A GIANT “fatberg” made of congealed insoluble matter will be converted into 10,000 L of biodiesel after it has been removed from a London sewer.
The solid mass was found blocking 250 m of an underground sewer in Whitechapel this month and is estimated to weigh 130 t – or the same as 11 double-decker buses.
A fatberg is a popular term used to describe a common problem in sewerage networks, known in a technical sense as FOGs (fats, oils and greases). It encompasses the accumulation of items that are slow to degrade, such as nappies, wet wipes and sanitary items flushed down toilets, and insoluble fats and oils washed down sinks.
Following a clean-up operation taking more than three weeks, Thames Water has announced that the Whitechapel fatberg will be converted into biodiesel, with approximately 50 t being processed by waste and power firm Argent Energy.
Dickon Posnett, director of corporate affairs at Argent, told The Chemical Engineer that it is the only company in the world with the capability to produce high-purity biodiesel from such low-grade material.
Argent’s process involves pre-treatment to produce an oil, which is then suitable to undergo transesterification, ending with full distillation at its new biodiesel plant in Ellesmere Port, which is still undergoing commissioning.
Posnett said: “We have a large reception area, where the material is all put into what is basically a big pit with various different strainers on. It is then driven into further reduction filters before going through dewatering processes and then further filtration before we start to do the chemical reaction on it to start to esterify the oils.
Key to Argent’s successful processing of the fatberg is an ability to deal with free fatty acid (FFA) contents up to 100%. Posnett said that this normally poses a significant problem for biodiesel plants, with few being capable of handling more than 20% easily.

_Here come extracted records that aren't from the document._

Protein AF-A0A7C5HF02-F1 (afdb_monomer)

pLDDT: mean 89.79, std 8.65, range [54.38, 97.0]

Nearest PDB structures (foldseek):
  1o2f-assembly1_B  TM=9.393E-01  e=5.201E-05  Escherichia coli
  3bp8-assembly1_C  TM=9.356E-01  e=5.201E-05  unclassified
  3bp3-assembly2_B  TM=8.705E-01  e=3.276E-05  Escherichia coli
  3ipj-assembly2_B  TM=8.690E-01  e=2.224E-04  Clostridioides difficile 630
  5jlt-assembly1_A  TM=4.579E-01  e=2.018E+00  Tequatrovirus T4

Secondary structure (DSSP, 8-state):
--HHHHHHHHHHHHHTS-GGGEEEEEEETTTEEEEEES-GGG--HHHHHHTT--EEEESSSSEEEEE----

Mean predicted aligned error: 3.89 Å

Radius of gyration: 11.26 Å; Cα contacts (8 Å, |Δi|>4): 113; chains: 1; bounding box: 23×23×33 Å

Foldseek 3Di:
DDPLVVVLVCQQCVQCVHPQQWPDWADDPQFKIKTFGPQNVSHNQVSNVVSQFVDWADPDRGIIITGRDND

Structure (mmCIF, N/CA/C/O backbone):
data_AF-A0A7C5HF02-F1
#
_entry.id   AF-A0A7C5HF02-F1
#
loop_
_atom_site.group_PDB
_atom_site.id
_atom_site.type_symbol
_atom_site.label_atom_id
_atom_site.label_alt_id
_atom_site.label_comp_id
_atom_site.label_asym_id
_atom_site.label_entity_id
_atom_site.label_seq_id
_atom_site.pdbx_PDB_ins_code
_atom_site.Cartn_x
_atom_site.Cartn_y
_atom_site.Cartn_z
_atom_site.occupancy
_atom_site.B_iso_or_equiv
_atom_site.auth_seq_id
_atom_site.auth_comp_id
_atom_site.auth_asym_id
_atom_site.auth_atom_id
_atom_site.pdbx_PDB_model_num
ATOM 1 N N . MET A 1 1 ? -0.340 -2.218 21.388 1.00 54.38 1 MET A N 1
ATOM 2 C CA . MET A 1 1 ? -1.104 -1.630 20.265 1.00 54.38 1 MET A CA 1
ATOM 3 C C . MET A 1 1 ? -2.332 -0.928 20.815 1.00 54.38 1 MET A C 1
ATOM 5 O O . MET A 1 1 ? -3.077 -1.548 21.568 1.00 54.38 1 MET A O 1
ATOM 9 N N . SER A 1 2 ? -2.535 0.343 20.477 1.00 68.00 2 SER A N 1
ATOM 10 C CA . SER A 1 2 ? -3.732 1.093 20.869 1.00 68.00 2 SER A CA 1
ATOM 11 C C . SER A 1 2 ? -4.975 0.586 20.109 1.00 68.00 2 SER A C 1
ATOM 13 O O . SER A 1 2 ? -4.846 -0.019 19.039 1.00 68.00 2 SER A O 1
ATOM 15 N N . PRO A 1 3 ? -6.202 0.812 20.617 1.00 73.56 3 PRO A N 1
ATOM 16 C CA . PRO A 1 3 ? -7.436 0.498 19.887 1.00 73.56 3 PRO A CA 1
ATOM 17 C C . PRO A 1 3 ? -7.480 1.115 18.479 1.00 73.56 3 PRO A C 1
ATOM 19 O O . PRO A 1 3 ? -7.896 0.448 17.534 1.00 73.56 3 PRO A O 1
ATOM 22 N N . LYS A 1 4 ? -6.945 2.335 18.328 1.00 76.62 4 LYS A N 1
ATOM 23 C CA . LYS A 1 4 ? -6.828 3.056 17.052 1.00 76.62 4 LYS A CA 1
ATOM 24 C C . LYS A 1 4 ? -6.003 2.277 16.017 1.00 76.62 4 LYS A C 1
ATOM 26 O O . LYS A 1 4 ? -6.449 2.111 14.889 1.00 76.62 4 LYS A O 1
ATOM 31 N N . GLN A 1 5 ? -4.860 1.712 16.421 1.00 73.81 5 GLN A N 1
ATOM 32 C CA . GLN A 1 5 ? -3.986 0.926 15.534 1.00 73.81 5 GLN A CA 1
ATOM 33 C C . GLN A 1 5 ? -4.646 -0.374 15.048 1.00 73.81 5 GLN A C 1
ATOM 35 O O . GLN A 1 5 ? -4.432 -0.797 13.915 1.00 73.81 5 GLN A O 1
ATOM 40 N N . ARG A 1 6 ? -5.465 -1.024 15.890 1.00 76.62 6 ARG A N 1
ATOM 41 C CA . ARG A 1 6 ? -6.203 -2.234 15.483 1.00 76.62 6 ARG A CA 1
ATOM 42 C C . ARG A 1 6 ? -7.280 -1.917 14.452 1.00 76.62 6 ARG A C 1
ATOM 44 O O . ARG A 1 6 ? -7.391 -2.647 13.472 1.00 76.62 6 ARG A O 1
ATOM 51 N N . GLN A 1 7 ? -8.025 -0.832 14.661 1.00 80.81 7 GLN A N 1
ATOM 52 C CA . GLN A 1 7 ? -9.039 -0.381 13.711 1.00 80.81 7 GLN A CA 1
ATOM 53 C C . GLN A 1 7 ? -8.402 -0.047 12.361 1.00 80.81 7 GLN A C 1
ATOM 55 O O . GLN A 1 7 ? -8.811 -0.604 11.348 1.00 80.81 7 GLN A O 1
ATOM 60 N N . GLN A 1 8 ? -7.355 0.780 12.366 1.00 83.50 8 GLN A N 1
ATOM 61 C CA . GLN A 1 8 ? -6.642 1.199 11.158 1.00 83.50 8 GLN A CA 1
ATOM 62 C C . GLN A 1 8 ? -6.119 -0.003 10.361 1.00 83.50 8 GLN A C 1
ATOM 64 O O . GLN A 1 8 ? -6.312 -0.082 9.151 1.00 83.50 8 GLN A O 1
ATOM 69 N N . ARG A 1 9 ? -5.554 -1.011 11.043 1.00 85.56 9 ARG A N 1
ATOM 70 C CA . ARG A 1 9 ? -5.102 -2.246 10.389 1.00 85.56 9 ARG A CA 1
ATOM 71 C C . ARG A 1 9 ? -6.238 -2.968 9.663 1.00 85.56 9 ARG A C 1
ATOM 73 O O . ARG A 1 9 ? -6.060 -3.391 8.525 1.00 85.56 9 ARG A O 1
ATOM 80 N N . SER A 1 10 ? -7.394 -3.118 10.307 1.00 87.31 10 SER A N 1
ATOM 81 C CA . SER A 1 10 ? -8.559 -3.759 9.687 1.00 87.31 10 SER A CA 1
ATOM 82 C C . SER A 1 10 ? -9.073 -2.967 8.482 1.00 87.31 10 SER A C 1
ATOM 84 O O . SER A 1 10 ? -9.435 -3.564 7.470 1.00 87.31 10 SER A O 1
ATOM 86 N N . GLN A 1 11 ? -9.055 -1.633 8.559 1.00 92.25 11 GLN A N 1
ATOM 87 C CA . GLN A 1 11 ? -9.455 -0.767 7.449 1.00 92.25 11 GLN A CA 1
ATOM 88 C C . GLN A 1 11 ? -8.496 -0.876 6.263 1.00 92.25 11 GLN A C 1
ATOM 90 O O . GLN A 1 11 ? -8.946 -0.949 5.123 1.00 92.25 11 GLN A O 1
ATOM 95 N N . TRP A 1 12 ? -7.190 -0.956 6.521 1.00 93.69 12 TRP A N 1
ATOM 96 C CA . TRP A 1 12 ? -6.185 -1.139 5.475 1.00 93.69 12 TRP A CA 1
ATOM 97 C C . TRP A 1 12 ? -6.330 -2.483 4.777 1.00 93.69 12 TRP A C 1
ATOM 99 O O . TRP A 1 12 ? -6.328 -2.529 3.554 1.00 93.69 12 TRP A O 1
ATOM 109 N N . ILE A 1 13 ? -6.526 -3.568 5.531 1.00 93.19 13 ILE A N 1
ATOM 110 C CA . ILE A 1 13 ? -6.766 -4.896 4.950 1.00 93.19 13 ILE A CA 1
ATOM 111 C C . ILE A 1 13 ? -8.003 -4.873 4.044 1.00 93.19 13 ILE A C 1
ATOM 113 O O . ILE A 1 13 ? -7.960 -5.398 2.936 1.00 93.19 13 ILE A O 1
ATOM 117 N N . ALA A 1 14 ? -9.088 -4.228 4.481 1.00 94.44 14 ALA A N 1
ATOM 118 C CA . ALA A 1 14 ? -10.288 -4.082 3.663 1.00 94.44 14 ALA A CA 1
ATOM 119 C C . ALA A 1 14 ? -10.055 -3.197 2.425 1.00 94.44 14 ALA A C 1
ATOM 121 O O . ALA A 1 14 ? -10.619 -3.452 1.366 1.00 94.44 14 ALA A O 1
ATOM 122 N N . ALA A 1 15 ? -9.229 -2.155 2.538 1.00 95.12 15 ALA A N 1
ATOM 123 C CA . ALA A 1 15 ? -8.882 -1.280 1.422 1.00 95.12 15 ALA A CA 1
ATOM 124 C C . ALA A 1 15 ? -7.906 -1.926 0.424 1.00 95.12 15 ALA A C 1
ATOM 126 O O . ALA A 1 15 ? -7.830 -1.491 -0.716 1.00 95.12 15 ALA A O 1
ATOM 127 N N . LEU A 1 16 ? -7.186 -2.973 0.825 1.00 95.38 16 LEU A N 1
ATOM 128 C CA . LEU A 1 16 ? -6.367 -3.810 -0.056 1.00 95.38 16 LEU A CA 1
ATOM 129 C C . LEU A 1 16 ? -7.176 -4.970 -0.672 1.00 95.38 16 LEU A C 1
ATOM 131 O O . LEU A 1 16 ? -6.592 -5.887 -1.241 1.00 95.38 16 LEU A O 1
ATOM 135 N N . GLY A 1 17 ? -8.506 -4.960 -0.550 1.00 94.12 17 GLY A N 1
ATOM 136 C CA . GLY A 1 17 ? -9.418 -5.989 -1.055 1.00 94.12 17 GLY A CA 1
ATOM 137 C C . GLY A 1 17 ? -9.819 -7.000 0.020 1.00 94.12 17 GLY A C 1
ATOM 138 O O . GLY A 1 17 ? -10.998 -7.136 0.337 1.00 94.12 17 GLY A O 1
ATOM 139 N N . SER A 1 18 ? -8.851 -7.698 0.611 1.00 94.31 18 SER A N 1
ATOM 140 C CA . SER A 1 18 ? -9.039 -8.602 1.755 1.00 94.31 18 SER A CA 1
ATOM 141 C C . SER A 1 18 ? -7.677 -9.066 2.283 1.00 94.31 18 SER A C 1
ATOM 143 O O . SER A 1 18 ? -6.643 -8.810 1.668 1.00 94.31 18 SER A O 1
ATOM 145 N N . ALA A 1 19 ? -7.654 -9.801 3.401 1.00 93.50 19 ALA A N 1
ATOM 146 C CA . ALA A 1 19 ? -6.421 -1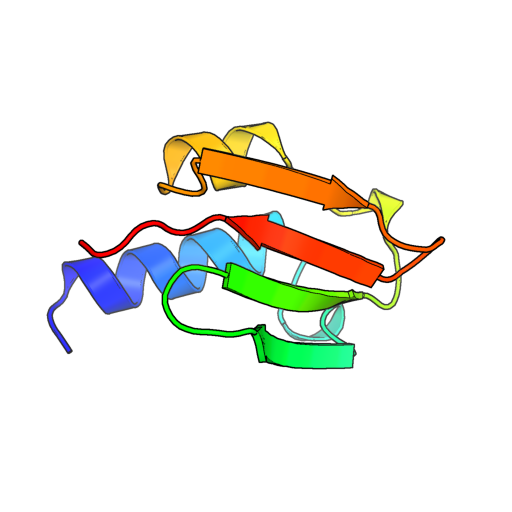0.442 3.869 1.00 93.50 19 ALA A CA 1
ATOM 147 C C . ALA A 1 19 ? -5.899 -11.470 2.851 1.00 93.50 19 ALA A C 1
ATOM 149 O O . ALA A 1 19 ? -4.696 -11.557 2.629 1.00 93.50 19 ALA A O 1
ATOM 150 N N . ASP A 1 20 ? -6.809 -12.186 2.185 1.00 95.62 20 ASP A N 1
ATOM 151 C CA . ASP A 1 20 ? -6.465 -13.180 1.170 1.00 95.62 20 ASP A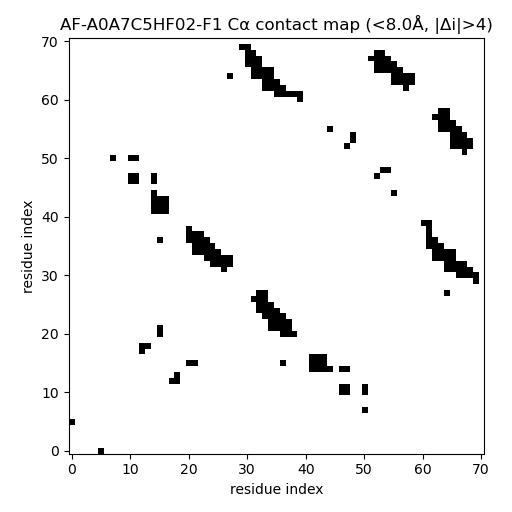 CA 1
ATOM 152 C C . ASP A 1 20 ? -5.906 -12.552 -0.106 1.00 95.62 20 ASP A C 1
ATOM 154 O O . ASP A 1 20 ? -5.218 -13.245 -0.855 1.00 95.62 20 ASP A O 1
ATOM 158 N N . ASN A 1 21 ? -6.169 -11.266 -0.360 1.00 96.19 21 ASN A N 1
ATOM 159 C CA . ASN A 1 21 ? -5.586 -10.557 -1.493 1.00 96.19 21 ASN A CA 1
ATOM 160 C C . ASN A 1 21 ? -4.112 -10.187 -1.265 1.00 96.19 21 ASN A C 1
ATOM 162 O O . ASN A 1 21 ? -3.411 -9.884 -2.221 1.00 96.19 21 ASN A O 1
ATOM 166 N N . ILE A 1 22 ? -3.609 -10.215 -0.028 1.00 95.81 22 ILE A N 1
ATOM 167 C CA . ILE A 1 22 ? -2.233 -9.814 0.287 1.00 95.81 22 ILE A CA 1
ATOM 168 C C . ILE A 1 22 ? -1.308 -11.029 0.152 1.00 95.81 22 ILE A C 1
ATOM 170 O O . ILE A 1 22 ? -1.382 -11.970 0.937 1.00 95.81 22 ILE A O 1
ATOM 174 N N . ILE A 1 23 ? -0.405 -11.000 -0.831 1.00 96.50 23 ILE A N 1
ATOM 175 C CA . ILE A 1 23 ? 0.649 -12.014 -1.001 1.00 96.50 23 ILE A CA 1
ATOM 176 C C . ILE A 1 23 ? 1.762 -11.782 0.016 1.00 96.50 23 ILE A C 1
ATOM 178 O O . ILE A 1 23 ? 2.254 -12.716 0.650 1.00 96.50 23 ILE A O 1
ATOM 182 N N . ARG A 1 24 ? 2.187 -10.524 0.157 1.00 93.38 24 ARG A N 1
ATOM 183 C CA . ARG A 1 24 ? 3.328 -10.153 0.992 1.00 93.38 24 ARG A CA 1
ATOM 184 C C . ARG A 1 24 ? 3.170 -8.727 1.491 1.00 93.38 24 ARG A C 1
ATOM 186 O O . ARG A 1 24 ? 2.757 -7.851 0.738 1.00 93.38 24 ARG A O 1
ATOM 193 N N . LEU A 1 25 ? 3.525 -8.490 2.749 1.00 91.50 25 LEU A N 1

“A biodiesel facility that handles a clean oil such as rapeseed or palm oil would use only an esterification process, but this doesn’t work with waste,” he said. “We have to do a pre-esterification. We then do a series of transesterifications and then it moves from a batch process to a continuous process using buffer facilities and a continuous distillation column – we actually have double distillation.
“This helps to drive off the impurities, or side products, so what you are left with is a very pure, high ester fuel.”
While feedstocks such as the Whitechapel fatberg are waste streams, they are currently expensive and labour-intensive to extract.
“This is a new supply chain – there is no supply chain for fatbergs for biodiesel. Mind you, there wasn’t one for used cooking oil, so it’s one of those areas where we have to develop it. This comes with being an innovator – you have to create your own supply chains.
“Is it going to be a cash earner? Probably not. But it is another source of waste that can go to biofuel. Every ton of that stuff that we can take and turn into a fuel for the UK is a ton of diesel we don’t have to import.”